-- INPUT MATERIAL follows --

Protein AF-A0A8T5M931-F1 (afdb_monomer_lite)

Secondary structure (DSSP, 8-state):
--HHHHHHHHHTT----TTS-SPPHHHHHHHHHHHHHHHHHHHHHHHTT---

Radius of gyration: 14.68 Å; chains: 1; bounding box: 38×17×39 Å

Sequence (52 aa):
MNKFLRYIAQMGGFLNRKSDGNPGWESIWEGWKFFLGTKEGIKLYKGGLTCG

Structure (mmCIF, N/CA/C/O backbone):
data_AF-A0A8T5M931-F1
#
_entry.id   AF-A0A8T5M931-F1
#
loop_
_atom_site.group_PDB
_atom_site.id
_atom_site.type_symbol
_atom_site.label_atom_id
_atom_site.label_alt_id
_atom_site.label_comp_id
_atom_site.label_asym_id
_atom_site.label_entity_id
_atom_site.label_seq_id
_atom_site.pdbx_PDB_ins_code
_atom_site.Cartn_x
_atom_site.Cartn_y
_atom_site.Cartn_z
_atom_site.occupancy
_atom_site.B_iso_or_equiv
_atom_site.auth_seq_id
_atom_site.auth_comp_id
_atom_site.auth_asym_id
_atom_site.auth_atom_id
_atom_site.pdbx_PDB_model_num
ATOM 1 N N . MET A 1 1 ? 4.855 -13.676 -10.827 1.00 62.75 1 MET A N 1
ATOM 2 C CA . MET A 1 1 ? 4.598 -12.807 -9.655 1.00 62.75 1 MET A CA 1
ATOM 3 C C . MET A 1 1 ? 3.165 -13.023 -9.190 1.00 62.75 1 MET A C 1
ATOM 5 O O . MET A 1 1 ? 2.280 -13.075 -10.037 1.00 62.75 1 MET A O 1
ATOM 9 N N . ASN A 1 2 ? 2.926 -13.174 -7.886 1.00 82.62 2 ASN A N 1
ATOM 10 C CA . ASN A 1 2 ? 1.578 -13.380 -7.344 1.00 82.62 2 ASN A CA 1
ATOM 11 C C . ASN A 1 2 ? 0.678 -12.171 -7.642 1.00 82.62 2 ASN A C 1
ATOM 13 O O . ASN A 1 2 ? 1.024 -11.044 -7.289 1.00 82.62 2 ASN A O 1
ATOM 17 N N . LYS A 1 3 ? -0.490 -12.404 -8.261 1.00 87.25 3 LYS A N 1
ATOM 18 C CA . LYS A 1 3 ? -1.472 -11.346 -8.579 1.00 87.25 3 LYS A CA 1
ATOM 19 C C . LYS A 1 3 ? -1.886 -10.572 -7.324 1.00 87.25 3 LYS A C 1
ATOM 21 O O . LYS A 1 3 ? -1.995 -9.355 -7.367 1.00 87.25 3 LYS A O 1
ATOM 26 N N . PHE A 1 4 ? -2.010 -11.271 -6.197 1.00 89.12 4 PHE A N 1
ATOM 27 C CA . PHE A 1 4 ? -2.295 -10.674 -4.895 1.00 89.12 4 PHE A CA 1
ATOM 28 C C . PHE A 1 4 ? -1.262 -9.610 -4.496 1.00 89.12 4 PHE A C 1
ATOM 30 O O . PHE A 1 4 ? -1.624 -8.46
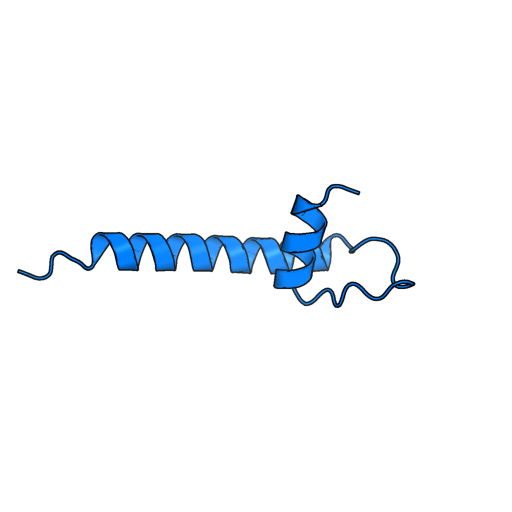3 -4.263 1.00 89.12 4 PHE A O 1
ATOM 37 N N . LEU A 1 5 ? 0.032 -9.942 -4.530 1.00 88.69 5 LEU A N 1
ATOM 38 C CA . LEU A 1 5 ? 1.102 -8.991 -4.204 1.00 88.69 5 LEU A CA 1
ATOM 39 C C . LEU A 1 5 ? 1.154 -7.811 -5.183 1.00 88.69 5 LEU A C 1
ATOM 41 O O . LEU A 1 5 ? 1.482 -6.700 -4.783 1.00 88.69 5 LEU A O 1
ATOM 45 N N . ARG A 1 6 ? 0.784 -8.025 -6.453 1.00 88.62 6 ARG A N 1
ATOM 46 C CA . ARG A 1 6 ? 0.651 -6.947 -7.447 1.00 88.62 6 ARG A CA 1
ATOM 47 C C . ARG A 1 6 ? -0.481 -5.982 -7.087 1.00 88.62 6 ARG A C 1
ATOM 49 O O . ARG A 1 6 ? -0.328 -4.782 -7.281 1.00 88.62 6 ARG A O 1
ATOM 56 N N . TYR A 1 7 ? -1.613 -6.483 -6.595 1.00 91.38 7 TYR A N 1
ATOM 57 C CA . TYR A 1 7 ? -2.720 -5.635 -6.139 1.00 91.38 7 TYR A CA 1
ATOM 58 C C . TYR A 1 7 ? -2.366 -4.867 -4.874 1.00 91.38 7 TYR A C 1
ATOM 60 O O . TYR A 1 7 ? -2.631 -3.672 -4.808 1.00 91.38 7 TYR A O 1
ATOM 68 N N . ILE A 1 8 ? -1.698 -5.514 -3.919 1.00 93.12 8 ILE A N 1
ATOM 69 C CA . ILE A 1 8 ? -1.209 -4.829 -2.721 1.00 93.12 8 ILE A CA 1
ATOM 70 C C . ILE A 1 8 ? -0.222 -3.735 -3.111 1.00 93.12 8 ILE A C 1
ATOM 72 O O . ILE A 1 8 ? -0.419 -2.591 -2.735 1.00 93.12 8 ILE A O 1
ATOM 76 N N . ALA A 1 9 ? 0.760 -4.029 -3.963 1.00 92.38 9 ALA A N 1
ATOM 77 C CA . ALA A 1 9 ? 1.678 -3.003 -4.442 1.00 92.38 9 ALA A CA 1
ATOM 78 C C . ALA A 1 9 ? 0.957 -1.826 -5.122 1.00 92.38 9 ALA A C 1
ATOM 80 O O . ALA A 1 9 ? 1.347 -0.679 -4.923 1.00 92.38 9 ALA A O 1
ATOM 81 N N . GLN A 1 10 ? -0.105 -2.087 -5.897 1.00 91.12 10 GLN A N 1
ATOM 8
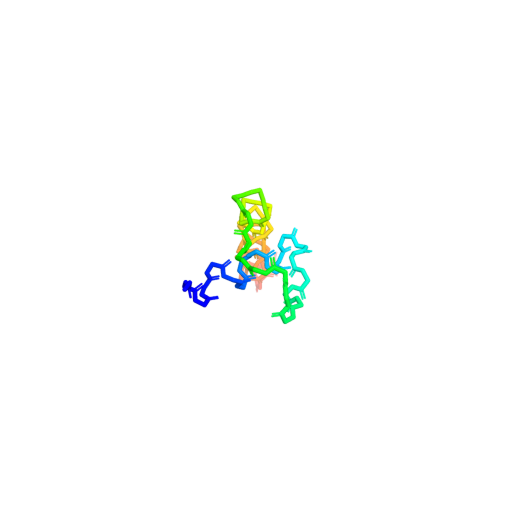2 C CA . GLN A 1 10 ? -0.921 -1.033 -6.516 1.00 91.12 10 GLN A CA 1
ATOM 83 C C . GLN A 1 10 ? -1.603 -0.141 -5.471 1.00 91.12 10 GLN A C 1
ATOM 85 O O . GLN A 1 10 ? -1.628 1.073 -5.647 1.00 91.12 10 GLN A O 1
ATOM 90 N N . MET A 1 11 ? -2.081 -0.709 -4.357 1.00 91.25 11 MET A N 1
ATOM 91 C CA . MET A 1 11 ? -2.592 0.077 -3.224 1.00 91.25 11 MET A CA 1
ATOM 92 C C . MET A 1 11 ? -1.507 0.956 -2.585 1.00 91.25 11 MET A C 1
ATOM 94 O O . MET A 1 11 ? -1.817 2.021 -2.067 1.00 91.25 11 MET A O 1
ATOM 98 N N . GLY A 1 12 ? -0.241 0.535 -2.654 1.00 87.88 12 GLY A N 1
ATOM 99 C CA . GLY A 1 12 ? 0.923 1.303 -2.203 1.00 87.88 12 GLY A CA 1
ATOM 100 C C . GLY A 1 12 ? 1.467 2.309 -3.223 1.00 87.88 12 GLY A C 1
ATOM 101 O O . GLY A 1 12 ? 2.544 2.851 -3.006 1.00 87.88 12 GLY A O 1
ATOM 102 N N . GLY A 1 13 ? 0.775 2.536 -4.347 1.00 86.19 13 GLY A N 1
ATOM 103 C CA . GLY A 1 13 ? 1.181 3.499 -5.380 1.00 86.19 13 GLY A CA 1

-- INPUT MATERIAL concluded --

The answer must be an exact copy of the lines above, from the start of the records through the line with "ATOM 45 N N", and of nothing else; no pictures belong in it.

FINISHED TASK:
Protein AF-A0A8T5M931-F1 (afdb_monomer_lite)

Secondary structure (DSSP, 8-state):
--HHHHHHHHHTT----TTS-SPPHHHHHHHHHHHHHHHHHHHHHHHTT---

Radius of gyration: 14.68 Å; chains: 1; bounding box: 38×17×39 Å

Sequence (52 aa):
MNKFLRYIAQMGGFLNRKSDGNPGWESIWEGWKFFLGTKEGIKLYKGGLTCG

Structure (mmCIF, N/CA/C/O backbone):
data_AF-A0A8T5M931-F1
#
_entry.id   AF-A0A8T5M931-F1
#
loop_
_atom_site.group_PDB
_atom_site.id
_atom_site.type_symbol
_atom_site.label_atom_id
_atom_site.label_alt_id
_atom_site.label_comp_id
_atom_site.label_asym_id
_atom_site.label_entity_id
_atom_site.label_seq_id
_atom_site.pdbx_PDB_ins_code
_atom_site.Cartn_x
_atom_site.Cartn_y
_atom_site.Cartn_z
_atom_site.occupancy
_atom_site.B_iso_or_equiv
_atom_site.auth_seq_id
_atom_site.auth_comp_id
_atom_site.auth_asym_id
_atom_site.auth_atom_id
_atom_site.pdbx_PDB_model_num
ATOM 1 N N . MET A 1 1 ? 4.855 -13.676 -10.827 1.00 62.75 1 MET A N 1
ATOM 2 C CA . MET A 1 1 ? 4.598 -12.807 -9.655 1.00 62.75 1 MET A CA 1
ATOM 3 C C . MET A 1 1 ? 3.165 -13.023 -9.190 1.00 62.75 1 MET A C 1
ATOM 5 O O . MET A 1 1 ? 2.280 -13.075 -10.037 1.00 62.75 1 MET A O 1
ATOM 9 N N . ASN A 1 2 ? 2.926 -13.174 -7.886 1.00 82.62 2 ASN A N 1
ATOM 10 C CA . ASN A 1 2 ? 1.578 -13.380 -7.344 1.00 82.62 2 ASN A CA 1
ATOM 11 C C . ASN A 1 2 ? 0.678 -12.171 -7.642 1.00 82.62 2 ASN A C 1
ATOM 13 O O . ASN A 1 2 ? 1.024 -11.044 -7.289 1.00 82.62 2 ASN A O 1
ATOM 17 N N . LYS A 1 3 ? -0.490 -12.404 -8.261 1.00 87.25 3 LYS A N 1
ATOM 18 C CA . LYS A 1 3 ? -1.472 -11.346 -8.579 1.00 87.25 3 LYS A CA 1
ATOM 19 C C . LYS A 1 3 ? -1.886 -10.572 -7.324 1.00 87.25 3 LYS A C 1
ATOM 21 O O . LYS A 1 3 ? -1.995 -9.355 -7.367 1.00 87.25 3 LYS A O 1
ATOM 26 N N . PHE A 1 4 ? -2.010 -11.271 -6.197 1.00 89.12 4 PHE A N 1
ATOM 27 C CA . PHE A 1 4 ? -2.295 -10.674 -4.895 1.00 89.12 4 PHE A CA 1
ATOM 28 C C . PHE A 1 4 ? -1.262 -9.610 -4.496 1.00 89.12 4 PHE A C 1
ATOM 30 O O . PHE A 1 4 ? -1.624 -8.46
3 -4.263 1.00 89.12 4 PHE A O 1
ATOM 37 N N . LEU A 1 5 ? 0.032 -9.942 -4.530 1.00 88.69 5 LEU A N 1
ATOM 38 C CA . LEU A 1 5 ? 1.102 -8.991 -4.204 1.00 88.69 5 LEU A CA 1
ATOM 39 C C . LEU A 1 5 ? 1.154 -7.811 -5.183 1.00 88.69 5 LEU A C 1
ATOM 41 O O . LEU A 1 5 ? 1.482 -6.700 -4.783 1.00 88.69 5 LEU A O 1
ATOM 45 N N . ARG A 1 6 ? 0.784 -8.025 -6.453 1.00 88.62 6 ARG A N 1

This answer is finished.